Sunday, 10 December 2017

The demotivating effect of RUP...

Owen Barfield invented the term Residual Unresolved Positivism (RUP) to refer to a Positivist attitude which persisted unconsciously, unknown, and against the will of the person who held to it.

Positivism is the (usually implicit) belief system that all valid knowledge comes via the senses (and not, for example, from revelation or imagination) - it is sometimes called Scientism, and is the metaphysics which is mainstream in modernity - although usually only articulated by scientists with a bent for philosophy.

RUP can have a life-sapping effect - a demotivating effect - an alienating effect - the effect of draining meaning from life; and I experienced this myself over the past week and a bit during which I have been trying to finish a big theoretical paper on the subject of Group Selection in Biology (from the perspective of Systems Theory) - and when I have experienced a cumulative inner resistance, a dysphoric sense of boredom, futility and angst about the project. Yesterday I got to the point when I was unable and unwilling to proceed, and resolved to abandon the project for a while.
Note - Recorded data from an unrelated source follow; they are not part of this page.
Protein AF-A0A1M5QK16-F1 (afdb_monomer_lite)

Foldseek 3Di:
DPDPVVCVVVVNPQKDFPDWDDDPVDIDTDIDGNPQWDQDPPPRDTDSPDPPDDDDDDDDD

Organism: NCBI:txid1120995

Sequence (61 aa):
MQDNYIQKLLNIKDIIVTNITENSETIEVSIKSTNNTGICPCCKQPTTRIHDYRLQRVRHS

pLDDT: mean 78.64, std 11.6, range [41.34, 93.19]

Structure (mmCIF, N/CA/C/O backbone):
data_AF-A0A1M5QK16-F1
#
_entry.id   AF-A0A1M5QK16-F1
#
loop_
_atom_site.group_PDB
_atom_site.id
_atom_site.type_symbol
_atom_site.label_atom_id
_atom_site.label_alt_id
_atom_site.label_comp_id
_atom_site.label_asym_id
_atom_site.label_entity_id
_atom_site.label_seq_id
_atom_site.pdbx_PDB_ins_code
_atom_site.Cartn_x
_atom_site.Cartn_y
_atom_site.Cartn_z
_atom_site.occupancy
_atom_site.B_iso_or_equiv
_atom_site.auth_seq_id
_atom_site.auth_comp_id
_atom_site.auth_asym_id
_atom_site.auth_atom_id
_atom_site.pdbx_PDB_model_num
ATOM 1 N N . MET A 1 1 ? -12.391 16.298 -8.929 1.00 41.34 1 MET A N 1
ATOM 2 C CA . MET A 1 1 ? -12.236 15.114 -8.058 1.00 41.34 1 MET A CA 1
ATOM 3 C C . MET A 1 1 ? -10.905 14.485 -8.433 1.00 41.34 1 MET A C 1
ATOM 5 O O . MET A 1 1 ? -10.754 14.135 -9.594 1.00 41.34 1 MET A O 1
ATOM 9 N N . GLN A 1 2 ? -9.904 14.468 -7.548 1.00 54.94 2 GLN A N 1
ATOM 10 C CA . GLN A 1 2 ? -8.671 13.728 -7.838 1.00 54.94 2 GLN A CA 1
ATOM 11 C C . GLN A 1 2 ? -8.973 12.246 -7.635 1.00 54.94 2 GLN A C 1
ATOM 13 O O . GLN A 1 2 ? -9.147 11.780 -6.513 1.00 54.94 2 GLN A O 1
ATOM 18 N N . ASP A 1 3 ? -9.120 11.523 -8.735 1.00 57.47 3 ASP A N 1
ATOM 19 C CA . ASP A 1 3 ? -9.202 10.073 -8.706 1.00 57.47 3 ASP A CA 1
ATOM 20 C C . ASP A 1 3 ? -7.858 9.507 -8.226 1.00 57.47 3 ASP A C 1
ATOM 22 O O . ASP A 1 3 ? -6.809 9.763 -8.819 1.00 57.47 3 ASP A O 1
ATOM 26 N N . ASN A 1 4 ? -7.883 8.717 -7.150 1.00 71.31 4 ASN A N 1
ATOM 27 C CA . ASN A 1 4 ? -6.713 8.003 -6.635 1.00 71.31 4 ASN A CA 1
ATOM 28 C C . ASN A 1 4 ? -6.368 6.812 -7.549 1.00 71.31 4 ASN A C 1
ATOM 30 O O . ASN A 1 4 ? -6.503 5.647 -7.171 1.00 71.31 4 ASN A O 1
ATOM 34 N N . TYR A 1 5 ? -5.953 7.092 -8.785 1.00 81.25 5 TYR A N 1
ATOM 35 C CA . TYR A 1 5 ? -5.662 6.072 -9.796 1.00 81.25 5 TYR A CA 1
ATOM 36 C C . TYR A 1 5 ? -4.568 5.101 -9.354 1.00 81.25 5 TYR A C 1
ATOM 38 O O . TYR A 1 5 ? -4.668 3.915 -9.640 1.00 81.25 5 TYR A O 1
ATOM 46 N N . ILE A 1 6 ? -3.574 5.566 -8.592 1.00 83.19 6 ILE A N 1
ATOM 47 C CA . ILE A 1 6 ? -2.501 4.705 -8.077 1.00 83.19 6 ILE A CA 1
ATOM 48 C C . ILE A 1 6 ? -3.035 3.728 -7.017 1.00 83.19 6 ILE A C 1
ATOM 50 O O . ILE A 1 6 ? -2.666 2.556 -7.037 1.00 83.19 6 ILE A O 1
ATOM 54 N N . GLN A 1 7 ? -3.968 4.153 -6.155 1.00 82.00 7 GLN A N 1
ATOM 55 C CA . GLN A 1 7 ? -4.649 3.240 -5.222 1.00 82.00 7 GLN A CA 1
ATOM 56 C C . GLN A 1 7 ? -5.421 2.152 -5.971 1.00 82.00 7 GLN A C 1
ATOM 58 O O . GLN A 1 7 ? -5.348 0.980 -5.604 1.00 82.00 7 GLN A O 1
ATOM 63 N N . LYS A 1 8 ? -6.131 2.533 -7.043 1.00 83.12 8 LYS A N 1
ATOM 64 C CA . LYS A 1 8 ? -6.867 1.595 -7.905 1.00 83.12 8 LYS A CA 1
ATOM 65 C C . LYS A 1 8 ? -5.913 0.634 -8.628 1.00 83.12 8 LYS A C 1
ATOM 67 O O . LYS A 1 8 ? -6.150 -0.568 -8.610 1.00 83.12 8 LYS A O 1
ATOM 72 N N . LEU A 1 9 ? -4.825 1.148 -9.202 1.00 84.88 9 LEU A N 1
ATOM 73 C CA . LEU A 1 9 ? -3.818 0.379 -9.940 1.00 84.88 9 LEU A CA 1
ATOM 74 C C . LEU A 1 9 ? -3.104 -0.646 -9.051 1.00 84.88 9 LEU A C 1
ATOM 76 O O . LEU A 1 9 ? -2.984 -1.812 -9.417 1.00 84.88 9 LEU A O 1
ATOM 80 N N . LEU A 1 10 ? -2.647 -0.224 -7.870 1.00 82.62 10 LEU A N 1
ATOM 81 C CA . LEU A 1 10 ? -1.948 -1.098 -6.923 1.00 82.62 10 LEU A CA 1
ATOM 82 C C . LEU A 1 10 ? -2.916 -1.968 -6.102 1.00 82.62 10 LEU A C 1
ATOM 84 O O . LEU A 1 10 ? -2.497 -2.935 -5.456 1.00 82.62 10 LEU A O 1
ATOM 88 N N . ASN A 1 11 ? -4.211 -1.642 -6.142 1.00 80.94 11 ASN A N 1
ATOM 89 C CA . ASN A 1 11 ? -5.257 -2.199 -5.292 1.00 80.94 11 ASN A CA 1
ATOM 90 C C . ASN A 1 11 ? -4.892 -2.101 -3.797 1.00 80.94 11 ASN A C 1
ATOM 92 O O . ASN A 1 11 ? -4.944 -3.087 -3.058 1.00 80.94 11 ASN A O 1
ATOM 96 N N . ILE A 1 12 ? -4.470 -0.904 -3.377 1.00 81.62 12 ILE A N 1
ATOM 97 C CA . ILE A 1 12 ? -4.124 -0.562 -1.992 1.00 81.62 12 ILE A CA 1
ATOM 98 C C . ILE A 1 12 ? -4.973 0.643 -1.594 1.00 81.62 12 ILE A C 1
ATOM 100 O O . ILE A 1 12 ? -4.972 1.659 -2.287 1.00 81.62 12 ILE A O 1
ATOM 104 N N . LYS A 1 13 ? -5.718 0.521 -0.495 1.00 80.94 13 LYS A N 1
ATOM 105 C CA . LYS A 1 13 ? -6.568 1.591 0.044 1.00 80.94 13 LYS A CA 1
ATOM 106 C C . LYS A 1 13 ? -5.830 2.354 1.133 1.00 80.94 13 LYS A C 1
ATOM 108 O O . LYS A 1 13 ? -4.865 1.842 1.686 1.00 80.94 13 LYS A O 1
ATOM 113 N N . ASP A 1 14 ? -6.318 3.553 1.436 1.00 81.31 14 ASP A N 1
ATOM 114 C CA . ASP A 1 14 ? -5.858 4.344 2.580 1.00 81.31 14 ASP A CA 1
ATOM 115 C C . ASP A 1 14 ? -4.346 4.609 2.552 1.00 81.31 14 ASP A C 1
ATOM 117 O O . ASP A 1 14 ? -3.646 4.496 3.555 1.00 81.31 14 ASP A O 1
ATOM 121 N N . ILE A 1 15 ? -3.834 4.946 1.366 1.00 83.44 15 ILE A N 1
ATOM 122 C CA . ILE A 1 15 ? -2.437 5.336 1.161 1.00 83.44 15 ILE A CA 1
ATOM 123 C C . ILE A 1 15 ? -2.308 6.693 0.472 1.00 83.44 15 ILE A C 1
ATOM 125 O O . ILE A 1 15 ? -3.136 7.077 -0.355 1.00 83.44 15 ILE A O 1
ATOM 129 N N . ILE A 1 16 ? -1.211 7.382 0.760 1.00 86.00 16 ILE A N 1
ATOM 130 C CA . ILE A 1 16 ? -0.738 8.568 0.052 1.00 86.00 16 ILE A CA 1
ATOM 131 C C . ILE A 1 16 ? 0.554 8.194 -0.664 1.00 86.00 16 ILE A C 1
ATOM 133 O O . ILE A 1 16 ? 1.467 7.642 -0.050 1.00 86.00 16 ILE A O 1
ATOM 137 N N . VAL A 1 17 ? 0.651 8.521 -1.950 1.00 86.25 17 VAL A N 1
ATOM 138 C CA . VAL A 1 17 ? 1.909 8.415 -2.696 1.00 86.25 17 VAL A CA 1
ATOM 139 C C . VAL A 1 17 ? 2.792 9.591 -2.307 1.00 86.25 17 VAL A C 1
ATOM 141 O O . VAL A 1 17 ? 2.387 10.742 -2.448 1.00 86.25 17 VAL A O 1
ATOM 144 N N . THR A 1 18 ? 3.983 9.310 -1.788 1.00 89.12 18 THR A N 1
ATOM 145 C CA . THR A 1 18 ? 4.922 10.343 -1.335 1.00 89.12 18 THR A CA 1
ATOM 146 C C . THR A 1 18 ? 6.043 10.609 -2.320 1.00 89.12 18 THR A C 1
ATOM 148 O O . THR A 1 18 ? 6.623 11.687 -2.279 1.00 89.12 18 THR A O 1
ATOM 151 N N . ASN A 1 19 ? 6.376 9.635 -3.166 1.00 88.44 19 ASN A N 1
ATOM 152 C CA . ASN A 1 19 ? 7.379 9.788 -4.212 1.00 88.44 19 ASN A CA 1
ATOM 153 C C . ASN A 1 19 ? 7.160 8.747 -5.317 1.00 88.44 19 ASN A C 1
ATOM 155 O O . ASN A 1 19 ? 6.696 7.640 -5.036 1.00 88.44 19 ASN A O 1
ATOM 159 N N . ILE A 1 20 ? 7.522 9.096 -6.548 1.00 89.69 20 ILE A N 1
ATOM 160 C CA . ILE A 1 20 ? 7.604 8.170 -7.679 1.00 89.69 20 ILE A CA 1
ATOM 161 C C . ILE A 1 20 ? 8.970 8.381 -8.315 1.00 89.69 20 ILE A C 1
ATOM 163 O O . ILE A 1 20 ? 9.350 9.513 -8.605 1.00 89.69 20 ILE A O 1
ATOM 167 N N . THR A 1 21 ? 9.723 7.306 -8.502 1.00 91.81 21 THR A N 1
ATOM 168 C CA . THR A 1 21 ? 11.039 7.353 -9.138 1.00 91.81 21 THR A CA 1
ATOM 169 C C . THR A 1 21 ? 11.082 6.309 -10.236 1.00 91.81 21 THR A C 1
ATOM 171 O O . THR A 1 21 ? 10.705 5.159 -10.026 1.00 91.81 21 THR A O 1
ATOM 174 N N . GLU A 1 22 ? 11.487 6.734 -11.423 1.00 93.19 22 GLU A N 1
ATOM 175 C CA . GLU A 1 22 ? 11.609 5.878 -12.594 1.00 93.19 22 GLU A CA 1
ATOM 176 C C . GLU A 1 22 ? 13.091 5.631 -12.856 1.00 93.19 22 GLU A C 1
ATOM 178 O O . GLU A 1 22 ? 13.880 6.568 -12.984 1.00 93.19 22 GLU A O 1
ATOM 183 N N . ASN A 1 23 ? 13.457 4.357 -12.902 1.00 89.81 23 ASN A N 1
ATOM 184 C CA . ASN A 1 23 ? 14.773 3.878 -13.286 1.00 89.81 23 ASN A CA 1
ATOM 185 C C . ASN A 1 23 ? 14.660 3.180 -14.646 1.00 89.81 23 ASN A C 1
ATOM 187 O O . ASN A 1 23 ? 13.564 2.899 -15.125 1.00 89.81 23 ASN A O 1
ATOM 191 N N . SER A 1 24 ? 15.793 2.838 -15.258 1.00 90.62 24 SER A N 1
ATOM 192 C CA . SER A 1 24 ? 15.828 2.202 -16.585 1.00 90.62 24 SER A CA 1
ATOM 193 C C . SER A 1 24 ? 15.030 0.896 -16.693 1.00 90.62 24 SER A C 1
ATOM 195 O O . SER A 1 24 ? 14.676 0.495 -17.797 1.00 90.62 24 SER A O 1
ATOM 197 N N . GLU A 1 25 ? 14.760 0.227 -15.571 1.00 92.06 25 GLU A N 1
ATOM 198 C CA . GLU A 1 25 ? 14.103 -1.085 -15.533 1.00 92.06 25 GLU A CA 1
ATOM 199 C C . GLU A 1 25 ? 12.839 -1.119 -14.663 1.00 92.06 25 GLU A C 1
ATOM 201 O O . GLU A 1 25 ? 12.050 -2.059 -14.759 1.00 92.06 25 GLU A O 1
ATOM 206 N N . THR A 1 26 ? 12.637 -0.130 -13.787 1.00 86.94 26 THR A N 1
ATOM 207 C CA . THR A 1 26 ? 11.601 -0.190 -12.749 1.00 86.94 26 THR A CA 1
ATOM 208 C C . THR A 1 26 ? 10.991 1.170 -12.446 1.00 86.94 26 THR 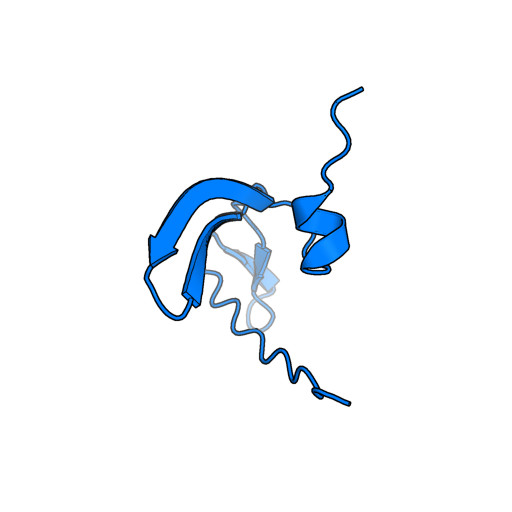A C 1
ATOM 210 O O . THR A 1 26 ? 11.629 2.213 -12.572 1.00 86.94 26 THR A O 1
ATOM 213 N N . ILE A 1 27 ? 9.742 1.140 -11.980 1.00 89.19 27 ILE A N 1
ATOM 214 C 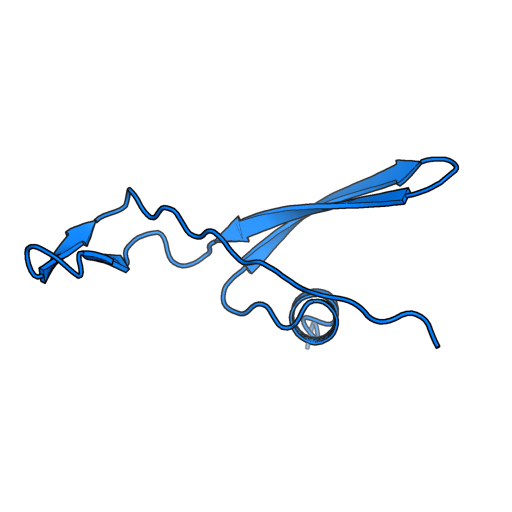CA . ILE A 1 27 ? 9.076 2.286 -11.363 1.00 89.19 27 ILE A CA 1
ATOM 215 C C . ILE A 1 27 ? 8.931 1.979 -9.877 1.00 89.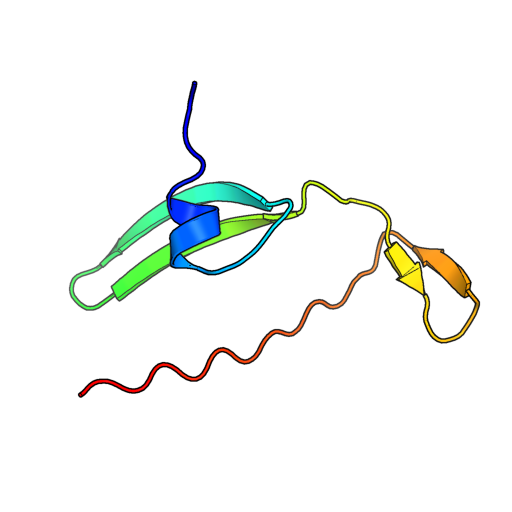19 27 ILE A C 1
ATOM 217 O O . ILE A 1 27 ? 8.227 1.045 -9.486 1.00 89.19 27 ILE A O 1
ATOM 221 N N . GLU A 1 28 ? 9.584 2.779 -9.047 1.00 88.50 28 GLU A N 1
ATOM 222 C CA . GLU A 1 28 ? 9.463 2.721 -7.598 1.00 88.50 28 GLU A CA 1
ATOM 223 C C . GLU A 1 28 ? 8.420 3.729 -7.119 1.00 88.50 28 GLU A C 1
ATOM 225 O O . GLU A 1 28 ? 8.526 4.933 -7.352 1.00 88.50 28 GLU A O 1
ATOM 230 N N . VAL A 1 29 ? 7.399 3.236 -6.417 1.00 87.88 29 VAL A N 1
ATOM 231 C CA . VAL A 1 29 ? 6.329 4.063 -5.850 1.00 87.88 29 VAL A CA 1
ATOM 232 C C . VAL A 1 29 ? 6.436 4.017 -4.331 1.00 87.88 29 VAL A C 1
ATOM 234 O O . VAL A 1 29 ? 6.133 3.004 -3.702 1.00 87.88 29 VAL A O 1
ATOM 237 N N . SER A 1 30 ? 6.855 5.126 -3.727 1.00 86.81 30 SER A N 1
ATOM 238 C CA . SER A 1 30 ? 6.880 5.280 -2.272 1.00 86.81 30 SER A CA 1
ATOM 239 C C . SER A 1 30 ? 5.501 5.687 -1.770 1.00 86.81 30 SER A C 1
ATOM 241 O O . SER A 1 30 ? 4.944 6.693 -2.218 1.00 86.81 30 SER A O 1
ATOM 243 N N . ILE A 1 31 ? 4.959 4.933 -0.815 1.00 85.62 31 ILE A N 1
ATOM 244 C CA . ILE A 1 31 ? 3.624 5.157 -0.252 1.00 85.62 31 ILE A CA 1
ATOM 245 C C . ILE A 1 31 ? 3.673 5.233 1.275 1.00 85.62 31 ILE A C 1
ATOM 247 O O . ILE A 1 31 ? 4.498 4.587 1.918 1.00 85.62 31 ILE A O 1
ATOM 251 N N . LYS A 1 32 ? 2.760 6.005 1.864 1.00 82.31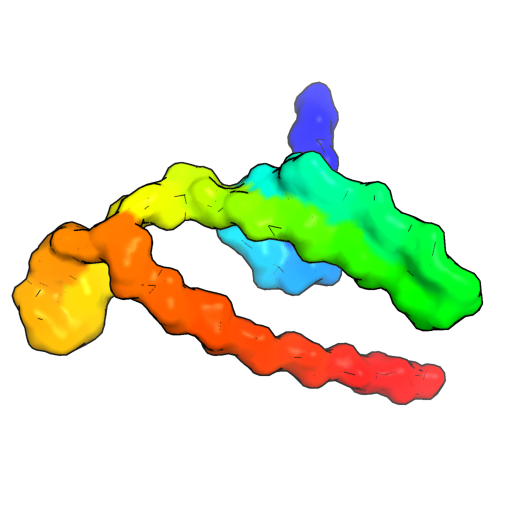 32 LYS A N 1
ATOM 252 C CA . LYS A 1 32 ? 2.495 6.042 3.308 1.00 82.31 32 LYS A CA 1
ATOM 253 C C . LYS A 1 32 ? 1.040 5.694 3.576 1.00 82.31 32 LYS A C 1
ATOM 255 O O . LYS A 1 32 ? 0.170 6.151 2.843 1.00 82.31 32 LYS A O 1
ATOM 260 N N . SER A 1 33 ? 0.777 4.933 4.636 1.00 80.00 33 SER A N 1
ATOM 261 C CA . SER A 1 33 ? -0.590 4.706 5.120 1.00 80.00 33 SER A CA 1
ATOM 262 C C . SER A 1 33 ? -1.194 6.014 5.640 1.00 80.00 33 SER A C 1
ATOM 264 O O . SER A 1 33 ? -0.512 6.781 6.319 1.00 80.00 33 SER A O 1
ATOM 266 N N . THR A 1 34 ? -2.467 6.270 5.340 1.00 79.12 34 THR A N 1
ATOM 267 C CA . THR A 1 34 ? -3.274 7.308 6.002 1.00 79.12 34 THR A CA 1
ATOM 268 C C . THR A 1 34 ? -3.846 6.816 7.326 1.00 79.12 34 THR A C 1
ATOM 270 O O . THR A 1 34 ? -4.162 7.622 8.199 1.00 79.12 34 THR A O 1
ATOM 273 N N . ASN A 1 35 ? -3.963 5.496 7.494 1.00 72.81 35 ASN A N 1
ATOM 274 C CA . ASN A 1 35 ? -4.379 4.872 8.740 1.00 72.81 35 ASN A CA 1
ATOM 275 C C . ASN A 1 35 ? -3.150 4.641 9.619 1.00 72.81 35 ASN A C 1
ATOM 277 O O . ASN A 1 35 ? -2.431 3.651 9.474 1.00 72.81 35 ASN A O 1
ATOM 281 N N . ASN A 1 36 ? -2.923 5.568 10.549 1.00 68.19 36 ASN A N 1
ATOM 282 C CA . ASN A 1 36 ? -1.816 5.486 11.504 1.00 68.19 36 ASN A CA 1
ATOM 283 C C . ASN A 1 36 ? -2.113 4.563 12.693 1.00 68.19 36 ASN A C 1
ATOM 285 O O . ASN A 1 36 ? -1.230 4.333 13.510 1.00 68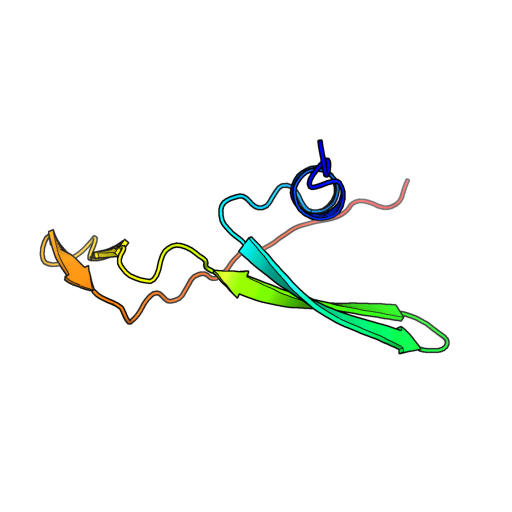.19 36 ASN A O 1
ATOM 289 N N . THR A 1 37 ? -3.333 4.038 12.811 1.00 76.38 37 THR A N 1
ATOM 290 C CA . THR A 1 37 ? -3.763 3.188 13.928 1.00 76.38 37 THR A CA 1
ATOM 291 C C . THR A 1 37 ? -4.561 2.001 13.419 1.00 76.38 37 THR A C 1
ATOM 293 O O . THR A 1 37 ? -5.643 2.165 12.862 1.00 76.38 37 THR A O 1
ATOM 296 N N . GLY A 1 38 ? -4.022 0.807 13.641 1.00 79.69 38 GLY A N 1
ATOM 297 C CA . GLY A 1 38 ? -4.685 -0.473 13.421 1.00 79.69 38 GLY A CA 1
ATOM 298 C C . GLY A 1 38 ? -5.003 -1.147 14.751 1.00 79.69 38 GLY A C 1
ATOM 299 O O . GLY A 1 38 ? -4.530 -0.723 15.805 1.00 79.69 38 GLY A O 1
ATOM 300 N N . ILE A 1 39 ? -5.792 -2.217 14.719 1.00 84.56 39 ILE A N 1
ATOM 301 C CA . ILE A 1 39 ? -6.045 -3.049 15.899 1.00 84.56 39 ILE A CA 1
ATOM 302 C C . ILE A 1 39 ? -5.071 -4.222 15.886 1.00 84.56 39 ILE A C 1
ATOM 304 O O . ILE A 1 39 ? -5.002 -4.967 14.910 1.00 84.56 39 ILE A O 1
ATOM 308 N N . CYS A 1 40 ? -4.320 -4.404 16.973 1.00 82.88 40 CYS A N 1
ATOM 309 C CA . CYS A 1 40 ? -3.430 -5.550 17.102 1.00 82.88 40 CYS A CA 1
ATOM 310 C C . CYS A 1 40 ? -4.254 -6.851 17.138 1.00 82.88 40 CYS A C 1
ATOM 312 O O . CYS A 1 40 ? -5.092 -7.002 18.030 1.00 82.88 40 CYS A O 1
ATOM 314 N N . PRO A 1 41 ? -4.003 -7.832 16.254 1.00 82.50 41 PRO A N 1
ATOM 315 C CA . PRO A 1 41 ? -4.757 -9.086 16.257 1.00 82.50 41 PRO A CA 1
ATOM 316 C C . PRO A 1 41 ? -4.500 -9.938 17.512 1.00 82.50 41 PRO A C 1
ATOM 318 O O . PRO A 1 41 ? -5.336 -10.761 17.867 1.00 82.50 41 PRO A O 1
ATOM 321 N N . CYS A 1 42 ? -3.371 -9.728 18.202 1.00 87.69 42 CYS A N 1
ATOM 322 C CA . CYS A 1 42 ? -3.008 -10.463 19.415 1.00 87.69 42 CYS A CA 1
ATOM 323 C C . CYS A 1 42 ? -3.708 -9.904 20.666 1.00 87.69 42 CYS A C 1
ATOM 325 O O . CYS A 1 42 ? -4.425 -10.626 21.353 1.00 87.69 42 CYS A O 1
ATOM 327 N N . CYS A 1 43 ? -3.538 -8.609 20.957 1.00 90.12 43 CYS A N 1
ATOM 328 C CA . CYS A 1 43 ? -4.038 -8.004 22.200 1.00 90.12 43 CYS A CA 1
ATOM 329 C C . CYS A 1 43 ? -5.279 -7.117 22.024 1.00 90.12 43 CYS A C 1
ATOM 331 O O . CYS A 1 43 ? -5.803 -6.601 23.010 1.00 90.12 43 CYS A O 1
ATOM 333 N N . LYS A 1 44 ? -5.747 -6.919 20.784 1.00 88.81 44 LYS A N 1
ATOM 334 C CA . LYS A 1 44 ? -6.899 -6.074 20.416 1.00 88.81 44 LYS A CA 1
ATOM 335 C C . LYS A 1 44 ? -6.762 -4.597 20.797 1.00 88.81 44 LYS A C 1
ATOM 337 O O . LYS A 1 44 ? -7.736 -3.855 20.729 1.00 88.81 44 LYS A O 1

 Today I cracked-open a newly purchased book - History, Guilt and Habit, by Owen Barfield, and read a couple of pages of the chapter on Evolution. Suddenly it became clear that I was suffering from the effects of Residual Unresolved Positivism - and I immediately felt cured: I also felt motivated, enthused and excited.

Until that exact moment, I had been wondering whether I was actually physically ill, with some subclinical infection or autoimmune disease or something - so profound was my demotivation. I felt that I ought to be getting on with the group selection paper, I couldn't; but I couldn't get myself to do anything else, because I felt I ought to be working on the paper...

The problem was quite simple. Because I was writing the paper for a biological audience, I was constrained by staying within the biological paradigm - which lies within positivism, and strictly excludes any religious or even metaphysical material.

(It would, in any case, be utterly self-defeating if it was included - since 99% (approximately!) of biologists are actively atheist, and would instantly write off anything even hinting at Christian assumptions.)

As always, when I am working on theoretical science, I was intensely absorbed in thinking about group selection, and indeed had been for some weeks. By this I mean devoting a level of sustained and recurrent time and effort to thinking about the problem, to a degree which most people have never done on any subject - because this is what is required for theoretical endeavour.

[For instance, I had been thinking on and off, and hard, about the nature of depression for about fifteen years before I made a breakthrough in 1999. Of course there is reading, observation and conversation (also sometimes experimenting) - as well as thinking. But for genuine theoretical work, the proportion of thinking to empirical input is several-fold in favour of just-thinking. Since thinking (and even reading!) does not count as an academic, scholarly or scientific activity (if an academic was to say they had been 'thinking a lot' recently, they certainly would be regarded as making a feeble excuse for doing nothing at all; this goes some way towards explaining the dire state of modern intellectual discourse.]

However, this focused intensity on Group Selection meant that I was trapping myself - for long intense, recurrent periods - inside the positivistic biological world view.

I was trapping myself therefore inside a world without meaning and purpose  - a dead world without God.

And it was this which was cumulatively demotivating me - because it removed all genuine significance from my task (which by default just became a matter of ego, careerism and the like).

It just took attention to those few words from Owen Barfield to remind me of what was real and matters... and I was free!


(But modernity is implicitly and pervasively positivist; and most modern people never do acknowledge the falsity of positivism and the metaphysical realities I share with Owen Barfield - so presumably most people remain trapped inside a world of meaninglessness and purposelessness and are motivated only by ego, careerism and short-termist pleasure; without any hope of escape because they do not acknowledge anywhere they could escape-to.)